*** Opening of Dataset extract ***

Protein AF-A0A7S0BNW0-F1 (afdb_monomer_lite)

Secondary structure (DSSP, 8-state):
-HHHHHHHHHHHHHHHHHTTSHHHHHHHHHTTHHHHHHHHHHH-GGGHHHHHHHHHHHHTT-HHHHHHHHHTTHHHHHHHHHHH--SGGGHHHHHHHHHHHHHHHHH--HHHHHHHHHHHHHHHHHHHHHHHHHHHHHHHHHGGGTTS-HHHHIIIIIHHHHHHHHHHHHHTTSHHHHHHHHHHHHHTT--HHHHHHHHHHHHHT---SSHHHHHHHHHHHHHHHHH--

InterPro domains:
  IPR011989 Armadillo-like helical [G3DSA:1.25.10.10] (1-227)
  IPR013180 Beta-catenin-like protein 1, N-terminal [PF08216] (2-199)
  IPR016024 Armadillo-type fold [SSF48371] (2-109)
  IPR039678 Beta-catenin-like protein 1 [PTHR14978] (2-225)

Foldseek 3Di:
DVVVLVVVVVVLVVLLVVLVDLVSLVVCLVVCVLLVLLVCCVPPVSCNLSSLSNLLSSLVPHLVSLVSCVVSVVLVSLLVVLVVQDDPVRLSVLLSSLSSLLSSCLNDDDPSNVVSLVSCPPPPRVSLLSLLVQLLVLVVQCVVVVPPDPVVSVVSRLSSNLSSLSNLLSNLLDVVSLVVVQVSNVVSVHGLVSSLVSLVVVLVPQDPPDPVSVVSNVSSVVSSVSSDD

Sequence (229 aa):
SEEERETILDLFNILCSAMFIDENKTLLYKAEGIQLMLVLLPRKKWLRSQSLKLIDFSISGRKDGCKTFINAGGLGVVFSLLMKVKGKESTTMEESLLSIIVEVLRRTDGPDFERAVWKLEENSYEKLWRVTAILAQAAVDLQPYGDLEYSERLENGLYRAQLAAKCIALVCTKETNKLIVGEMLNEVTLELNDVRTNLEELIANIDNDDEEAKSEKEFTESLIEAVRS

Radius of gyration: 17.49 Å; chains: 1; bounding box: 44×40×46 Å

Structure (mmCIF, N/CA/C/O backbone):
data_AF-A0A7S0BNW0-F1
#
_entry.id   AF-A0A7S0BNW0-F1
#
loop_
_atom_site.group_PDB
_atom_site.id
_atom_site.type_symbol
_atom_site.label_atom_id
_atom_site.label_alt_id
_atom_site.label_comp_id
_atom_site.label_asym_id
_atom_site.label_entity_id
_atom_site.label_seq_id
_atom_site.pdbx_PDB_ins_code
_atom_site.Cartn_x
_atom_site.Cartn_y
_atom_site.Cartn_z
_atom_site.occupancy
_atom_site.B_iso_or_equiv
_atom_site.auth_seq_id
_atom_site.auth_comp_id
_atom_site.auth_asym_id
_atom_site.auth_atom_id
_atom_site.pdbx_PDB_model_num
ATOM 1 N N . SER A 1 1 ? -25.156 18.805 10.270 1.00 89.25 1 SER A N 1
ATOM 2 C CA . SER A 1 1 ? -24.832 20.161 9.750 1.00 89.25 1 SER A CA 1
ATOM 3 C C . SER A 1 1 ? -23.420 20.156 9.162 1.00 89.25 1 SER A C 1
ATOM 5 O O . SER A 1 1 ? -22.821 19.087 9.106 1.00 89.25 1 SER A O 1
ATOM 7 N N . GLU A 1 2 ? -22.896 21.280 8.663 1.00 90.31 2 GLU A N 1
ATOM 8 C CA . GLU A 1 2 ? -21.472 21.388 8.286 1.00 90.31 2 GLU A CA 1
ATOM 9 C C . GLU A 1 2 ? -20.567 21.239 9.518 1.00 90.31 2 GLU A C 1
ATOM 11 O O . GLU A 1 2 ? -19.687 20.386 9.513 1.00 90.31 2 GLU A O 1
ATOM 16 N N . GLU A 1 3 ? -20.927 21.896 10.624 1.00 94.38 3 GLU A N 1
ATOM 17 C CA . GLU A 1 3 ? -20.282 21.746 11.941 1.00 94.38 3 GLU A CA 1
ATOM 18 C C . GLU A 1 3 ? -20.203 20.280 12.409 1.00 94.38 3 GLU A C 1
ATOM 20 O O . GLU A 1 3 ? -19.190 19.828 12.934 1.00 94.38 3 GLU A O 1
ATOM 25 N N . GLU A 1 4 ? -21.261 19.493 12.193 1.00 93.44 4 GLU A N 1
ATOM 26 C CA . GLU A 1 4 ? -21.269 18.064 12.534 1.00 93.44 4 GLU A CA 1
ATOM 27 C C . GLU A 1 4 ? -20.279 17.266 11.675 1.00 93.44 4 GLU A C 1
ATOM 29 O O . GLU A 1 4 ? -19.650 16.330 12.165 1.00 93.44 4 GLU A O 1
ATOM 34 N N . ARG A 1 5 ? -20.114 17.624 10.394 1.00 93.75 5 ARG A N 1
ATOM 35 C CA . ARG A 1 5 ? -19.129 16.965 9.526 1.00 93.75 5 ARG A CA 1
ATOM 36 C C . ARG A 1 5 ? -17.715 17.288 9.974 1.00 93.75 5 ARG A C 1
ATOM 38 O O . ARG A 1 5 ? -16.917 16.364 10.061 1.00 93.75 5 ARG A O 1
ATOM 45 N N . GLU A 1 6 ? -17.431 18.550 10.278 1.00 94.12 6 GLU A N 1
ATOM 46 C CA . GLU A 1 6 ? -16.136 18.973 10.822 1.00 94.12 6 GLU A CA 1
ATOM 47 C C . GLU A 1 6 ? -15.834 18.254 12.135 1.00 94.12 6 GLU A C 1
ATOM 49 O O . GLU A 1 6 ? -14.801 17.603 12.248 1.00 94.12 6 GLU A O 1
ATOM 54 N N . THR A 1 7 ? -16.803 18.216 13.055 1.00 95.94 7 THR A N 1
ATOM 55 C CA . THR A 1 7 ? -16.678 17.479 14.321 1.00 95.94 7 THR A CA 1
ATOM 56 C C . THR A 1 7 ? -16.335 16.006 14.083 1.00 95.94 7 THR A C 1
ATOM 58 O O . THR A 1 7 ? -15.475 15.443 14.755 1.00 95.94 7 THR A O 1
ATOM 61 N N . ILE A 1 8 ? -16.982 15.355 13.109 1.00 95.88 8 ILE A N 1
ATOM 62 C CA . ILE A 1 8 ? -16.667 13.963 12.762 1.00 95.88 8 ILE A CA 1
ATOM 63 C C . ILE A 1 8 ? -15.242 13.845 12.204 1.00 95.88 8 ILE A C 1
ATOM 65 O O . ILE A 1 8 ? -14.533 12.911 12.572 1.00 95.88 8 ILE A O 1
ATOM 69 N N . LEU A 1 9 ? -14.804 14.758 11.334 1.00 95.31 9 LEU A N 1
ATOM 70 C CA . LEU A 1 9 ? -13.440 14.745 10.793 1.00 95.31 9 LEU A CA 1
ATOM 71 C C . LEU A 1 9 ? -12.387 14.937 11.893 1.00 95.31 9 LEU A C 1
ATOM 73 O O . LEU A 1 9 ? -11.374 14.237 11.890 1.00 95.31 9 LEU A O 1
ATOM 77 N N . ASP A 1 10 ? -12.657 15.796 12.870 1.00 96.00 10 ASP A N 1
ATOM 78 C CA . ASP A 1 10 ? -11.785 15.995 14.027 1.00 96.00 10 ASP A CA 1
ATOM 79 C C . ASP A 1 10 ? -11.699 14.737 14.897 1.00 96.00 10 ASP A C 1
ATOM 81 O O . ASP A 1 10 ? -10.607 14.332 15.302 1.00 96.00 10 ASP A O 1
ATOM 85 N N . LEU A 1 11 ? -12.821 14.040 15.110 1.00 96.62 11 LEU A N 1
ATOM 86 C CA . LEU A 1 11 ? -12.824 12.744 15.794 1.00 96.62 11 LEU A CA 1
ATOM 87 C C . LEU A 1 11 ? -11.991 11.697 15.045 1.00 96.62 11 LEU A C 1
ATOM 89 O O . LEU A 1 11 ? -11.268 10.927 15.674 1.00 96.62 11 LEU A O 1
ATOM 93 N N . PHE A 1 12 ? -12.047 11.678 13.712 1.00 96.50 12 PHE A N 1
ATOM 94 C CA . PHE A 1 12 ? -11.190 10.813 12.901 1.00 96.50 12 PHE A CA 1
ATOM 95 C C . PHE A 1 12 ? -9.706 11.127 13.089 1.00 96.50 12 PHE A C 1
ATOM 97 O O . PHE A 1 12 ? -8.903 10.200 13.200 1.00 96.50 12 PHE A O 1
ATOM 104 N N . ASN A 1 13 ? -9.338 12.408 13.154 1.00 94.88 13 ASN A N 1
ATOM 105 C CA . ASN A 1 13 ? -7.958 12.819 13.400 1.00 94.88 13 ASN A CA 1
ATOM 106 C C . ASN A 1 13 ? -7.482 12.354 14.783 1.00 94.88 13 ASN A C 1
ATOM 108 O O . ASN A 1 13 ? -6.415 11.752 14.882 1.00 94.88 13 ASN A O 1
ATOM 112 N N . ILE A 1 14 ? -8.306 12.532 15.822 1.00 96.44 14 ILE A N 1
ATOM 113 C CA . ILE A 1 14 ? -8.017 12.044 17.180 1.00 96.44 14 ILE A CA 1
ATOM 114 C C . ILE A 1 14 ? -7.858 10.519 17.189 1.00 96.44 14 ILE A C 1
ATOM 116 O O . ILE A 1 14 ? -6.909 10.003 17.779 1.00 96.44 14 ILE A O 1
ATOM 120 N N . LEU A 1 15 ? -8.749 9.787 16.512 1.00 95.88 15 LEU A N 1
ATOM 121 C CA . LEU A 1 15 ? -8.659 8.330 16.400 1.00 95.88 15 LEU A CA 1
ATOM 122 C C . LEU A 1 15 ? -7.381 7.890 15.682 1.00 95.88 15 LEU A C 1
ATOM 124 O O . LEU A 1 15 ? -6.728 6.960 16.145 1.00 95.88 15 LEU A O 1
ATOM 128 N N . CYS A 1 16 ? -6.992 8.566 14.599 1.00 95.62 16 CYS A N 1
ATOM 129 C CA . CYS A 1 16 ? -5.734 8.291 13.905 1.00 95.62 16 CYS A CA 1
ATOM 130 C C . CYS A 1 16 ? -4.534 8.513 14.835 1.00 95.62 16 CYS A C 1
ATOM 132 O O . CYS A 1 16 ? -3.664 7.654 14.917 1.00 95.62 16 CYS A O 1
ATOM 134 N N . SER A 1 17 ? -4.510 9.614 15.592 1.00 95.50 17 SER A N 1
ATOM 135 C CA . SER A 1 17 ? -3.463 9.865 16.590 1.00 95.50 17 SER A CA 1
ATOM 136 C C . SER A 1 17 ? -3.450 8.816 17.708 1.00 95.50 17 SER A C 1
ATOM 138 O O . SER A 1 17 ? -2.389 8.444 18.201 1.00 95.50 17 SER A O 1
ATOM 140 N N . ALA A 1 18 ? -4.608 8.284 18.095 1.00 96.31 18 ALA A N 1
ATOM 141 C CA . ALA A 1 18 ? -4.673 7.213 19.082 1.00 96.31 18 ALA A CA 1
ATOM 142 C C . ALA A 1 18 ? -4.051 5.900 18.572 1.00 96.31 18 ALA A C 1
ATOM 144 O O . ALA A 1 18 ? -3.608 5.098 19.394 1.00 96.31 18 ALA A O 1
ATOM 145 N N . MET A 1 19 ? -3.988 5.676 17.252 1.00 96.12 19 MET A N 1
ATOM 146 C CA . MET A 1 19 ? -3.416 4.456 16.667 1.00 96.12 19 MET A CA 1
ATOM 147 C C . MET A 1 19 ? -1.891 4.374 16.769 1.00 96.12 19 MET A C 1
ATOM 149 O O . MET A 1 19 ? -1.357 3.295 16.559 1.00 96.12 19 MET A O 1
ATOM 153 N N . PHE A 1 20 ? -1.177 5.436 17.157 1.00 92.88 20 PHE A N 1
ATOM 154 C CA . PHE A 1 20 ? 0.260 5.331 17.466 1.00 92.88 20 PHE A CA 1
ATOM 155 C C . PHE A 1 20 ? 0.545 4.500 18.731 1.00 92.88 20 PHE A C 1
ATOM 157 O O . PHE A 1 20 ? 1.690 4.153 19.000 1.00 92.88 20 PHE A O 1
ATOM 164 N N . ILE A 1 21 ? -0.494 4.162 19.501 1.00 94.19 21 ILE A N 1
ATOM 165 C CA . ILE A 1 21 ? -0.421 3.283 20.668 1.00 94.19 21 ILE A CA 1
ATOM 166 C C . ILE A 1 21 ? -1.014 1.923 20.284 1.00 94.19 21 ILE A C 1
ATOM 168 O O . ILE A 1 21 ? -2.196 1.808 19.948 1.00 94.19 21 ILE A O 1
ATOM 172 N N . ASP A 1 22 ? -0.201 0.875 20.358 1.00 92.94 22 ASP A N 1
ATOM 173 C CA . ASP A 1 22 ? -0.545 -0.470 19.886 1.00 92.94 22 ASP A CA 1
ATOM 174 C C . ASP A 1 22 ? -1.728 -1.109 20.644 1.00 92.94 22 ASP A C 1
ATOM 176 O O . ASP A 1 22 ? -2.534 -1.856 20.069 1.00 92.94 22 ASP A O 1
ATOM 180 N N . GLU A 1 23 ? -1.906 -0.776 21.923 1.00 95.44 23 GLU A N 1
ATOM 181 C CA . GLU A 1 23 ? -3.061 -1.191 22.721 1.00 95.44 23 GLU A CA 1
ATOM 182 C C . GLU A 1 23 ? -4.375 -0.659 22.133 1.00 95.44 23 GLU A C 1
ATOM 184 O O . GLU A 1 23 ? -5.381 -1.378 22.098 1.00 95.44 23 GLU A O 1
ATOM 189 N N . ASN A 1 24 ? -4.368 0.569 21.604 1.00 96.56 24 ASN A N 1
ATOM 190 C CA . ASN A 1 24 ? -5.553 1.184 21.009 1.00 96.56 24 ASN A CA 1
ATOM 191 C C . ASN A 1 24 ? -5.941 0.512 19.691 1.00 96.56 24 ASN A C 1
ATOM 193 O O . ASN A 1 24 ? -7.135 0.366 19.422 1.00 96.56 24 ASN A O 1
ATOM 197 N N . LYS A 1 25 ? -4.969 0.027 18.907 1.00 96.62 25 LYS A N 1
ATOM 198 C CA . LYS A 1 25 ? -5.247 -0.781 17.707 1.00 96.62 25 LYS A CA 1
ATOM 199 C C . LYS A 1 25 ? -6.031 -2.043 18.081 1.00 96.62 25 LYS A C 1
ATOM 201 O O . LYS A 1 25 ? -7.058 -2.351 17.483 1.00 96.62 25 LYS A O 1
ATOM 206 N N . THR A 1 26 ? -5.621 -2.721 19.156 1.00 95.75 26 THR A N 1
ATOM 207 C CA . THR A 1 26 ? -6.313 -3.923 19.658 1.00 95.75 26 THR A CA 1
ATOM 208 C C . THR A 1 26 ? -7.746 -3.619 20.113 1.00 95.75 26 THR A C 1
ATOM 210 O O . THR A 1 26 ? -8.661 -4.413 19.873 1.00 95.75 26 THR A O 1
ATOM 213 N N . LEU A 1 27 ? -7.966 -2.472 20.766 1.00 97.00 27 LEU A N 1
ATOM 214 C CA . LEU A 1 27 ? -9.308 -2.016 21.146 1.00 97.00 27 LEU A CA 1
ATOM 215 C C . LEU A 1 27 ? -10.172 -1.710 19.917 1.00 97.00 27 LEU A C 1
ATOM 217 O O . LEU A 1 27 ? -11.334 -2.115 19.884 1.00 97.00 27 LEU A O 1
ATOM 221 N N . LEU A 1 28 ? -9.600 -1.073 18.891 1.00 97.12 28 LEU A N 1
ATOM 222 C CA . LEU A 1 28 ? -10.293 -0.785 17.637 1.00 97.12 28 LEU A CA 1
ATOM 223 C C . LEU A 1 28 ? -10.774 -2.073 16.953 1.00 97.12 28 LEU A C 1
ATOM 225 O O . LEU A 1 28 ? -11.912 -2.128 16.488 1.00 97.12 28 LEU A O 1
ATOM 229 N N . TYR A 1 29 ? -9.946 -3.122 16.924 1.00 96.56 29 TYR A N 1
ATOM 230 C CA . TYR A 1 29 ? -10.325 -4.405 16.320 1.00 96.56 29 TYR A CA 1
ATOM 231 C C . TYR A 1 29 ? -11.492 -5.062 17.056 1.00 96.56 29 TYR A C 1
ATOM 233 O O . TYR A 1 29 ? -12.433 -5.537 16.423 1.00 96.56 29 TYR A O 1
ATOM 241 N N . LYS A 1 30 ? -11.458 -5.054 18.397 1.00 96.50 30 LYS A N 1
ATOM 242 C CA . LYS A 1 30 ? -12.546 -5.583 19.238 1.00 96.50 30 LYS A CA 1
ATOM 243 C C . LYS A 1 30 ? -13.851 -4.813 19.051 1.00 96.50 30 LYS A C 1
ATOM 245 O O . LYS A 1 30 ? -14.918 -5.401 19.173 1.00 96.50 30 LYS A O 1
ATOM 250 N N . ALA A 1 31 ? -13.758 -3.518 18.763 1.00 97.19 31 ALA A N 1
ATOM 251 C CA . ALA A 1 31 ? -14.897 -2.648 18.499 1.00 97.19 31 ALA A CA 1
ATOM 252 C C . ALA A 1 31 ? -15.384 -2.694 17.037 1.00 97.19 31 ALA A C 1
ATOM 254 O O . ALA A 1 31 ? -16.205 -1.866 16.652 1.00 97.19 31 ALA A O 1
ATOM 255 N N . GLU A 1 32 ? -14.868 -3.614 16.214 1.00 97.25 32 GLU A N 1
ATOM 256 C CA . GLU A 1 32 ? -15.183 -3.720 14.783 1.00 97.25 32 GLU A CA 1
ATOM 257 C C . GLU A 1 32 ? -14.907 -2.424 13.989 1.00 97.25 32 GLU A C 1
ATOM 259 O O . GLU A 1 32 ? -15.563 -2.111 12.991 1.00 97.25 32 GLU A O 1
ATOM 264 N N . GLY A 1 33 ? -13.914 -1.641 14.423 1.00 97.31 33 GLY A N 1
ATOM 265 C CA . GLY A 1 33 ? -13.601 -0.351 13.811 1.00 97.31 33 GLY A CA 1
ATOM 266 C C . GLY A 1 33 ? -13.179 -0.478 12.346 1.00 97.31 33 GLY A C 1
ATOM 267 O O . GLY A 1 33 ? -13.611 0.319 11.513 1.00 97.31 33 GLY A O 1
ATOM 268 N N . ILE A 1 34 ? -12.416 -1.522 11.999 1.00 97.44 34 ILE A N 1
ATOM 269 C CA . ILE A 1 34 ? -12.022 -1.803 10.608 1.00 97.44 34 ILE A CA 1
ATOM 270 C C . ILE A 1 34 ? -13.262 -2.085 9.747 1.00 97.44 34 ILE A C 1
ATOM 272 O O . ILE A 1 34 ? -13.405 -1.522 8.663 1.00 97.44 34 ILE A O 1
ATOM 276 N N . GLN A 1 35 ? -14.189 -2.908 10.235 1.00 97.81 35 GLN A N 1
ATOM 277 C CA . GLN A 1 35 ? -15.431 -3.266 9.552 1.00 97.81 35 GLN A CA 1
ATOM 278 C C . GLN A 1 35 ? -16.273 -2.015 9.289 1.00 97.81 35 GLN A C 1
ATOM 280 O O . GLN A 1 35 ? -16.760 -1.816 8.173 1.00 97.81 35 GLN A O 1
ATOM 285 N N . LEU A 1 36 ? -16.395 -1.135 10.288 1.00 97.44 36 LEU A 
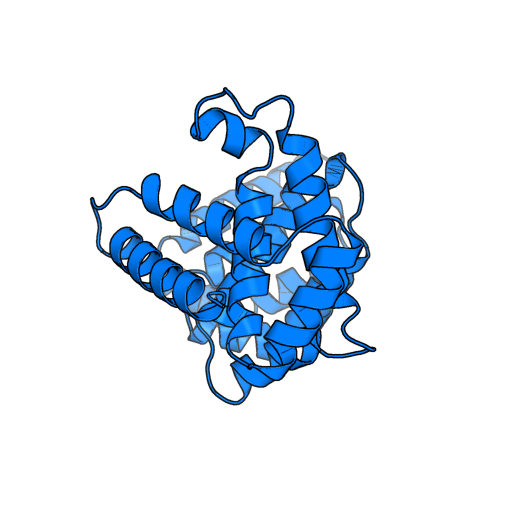N 1
ATOM 286 C CA . LEU A 1 36 ? -17.085 0.140 10.127 1.00 97.44 36 LEU A CA 1
ATOM 287 C C . LEU A 1 36 ? -16.432 0.989 9.029 1.00 97.44 36 LEU A C 1
ATOM 289 O O . LEU A 1 36 ? -17.140 1.478 8.146 1.00 97.44 36 LEU A O 1
ATOM 293 N N . MET A 1 37 ? -15.101 1.123 9.029 1.00 97.88 37 MET A N 1
ATOM 294 C CA . MET A 1 37 ? -14.394 1.883 7.993 1.00 97.88 37 MET A CA 1
ATOM 295 C C . MET A 1 37 ? -14.649 1.312 6.598 1.00 97.88 37 MET A C 1
ATOM 297 O O . MET A 1 37 ? -14.998 2.057 5.681 1.00 97.88 37 MET A O 1
ATOM 301 N N . LEU A 1 38 ? -14.586 -0.011 6.443 1.00 97.62 38 LEU A N 1
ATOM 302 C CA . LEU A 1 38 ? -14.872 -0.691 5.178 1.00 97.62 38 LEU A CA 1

*** Close of Dataset extract ***

From the line holding "ATOM 297 O O" to the last line of the records, quote each line exactly and add nothing.

ATOM 297 O O . MET A 1 37 ? -14.998 2.057 5.681 1.00 97.88 37 MET A O 1
ATOM 301 N N . LEU A 1 38 ? -14.586 -0.011 6.443 1.00 97.62 38 LEU A N 1
ATOM 302 C CA . LEU A 1 38 ? -14.872 -0.691 5.178 1.00 97.62 38 LEU A CA 1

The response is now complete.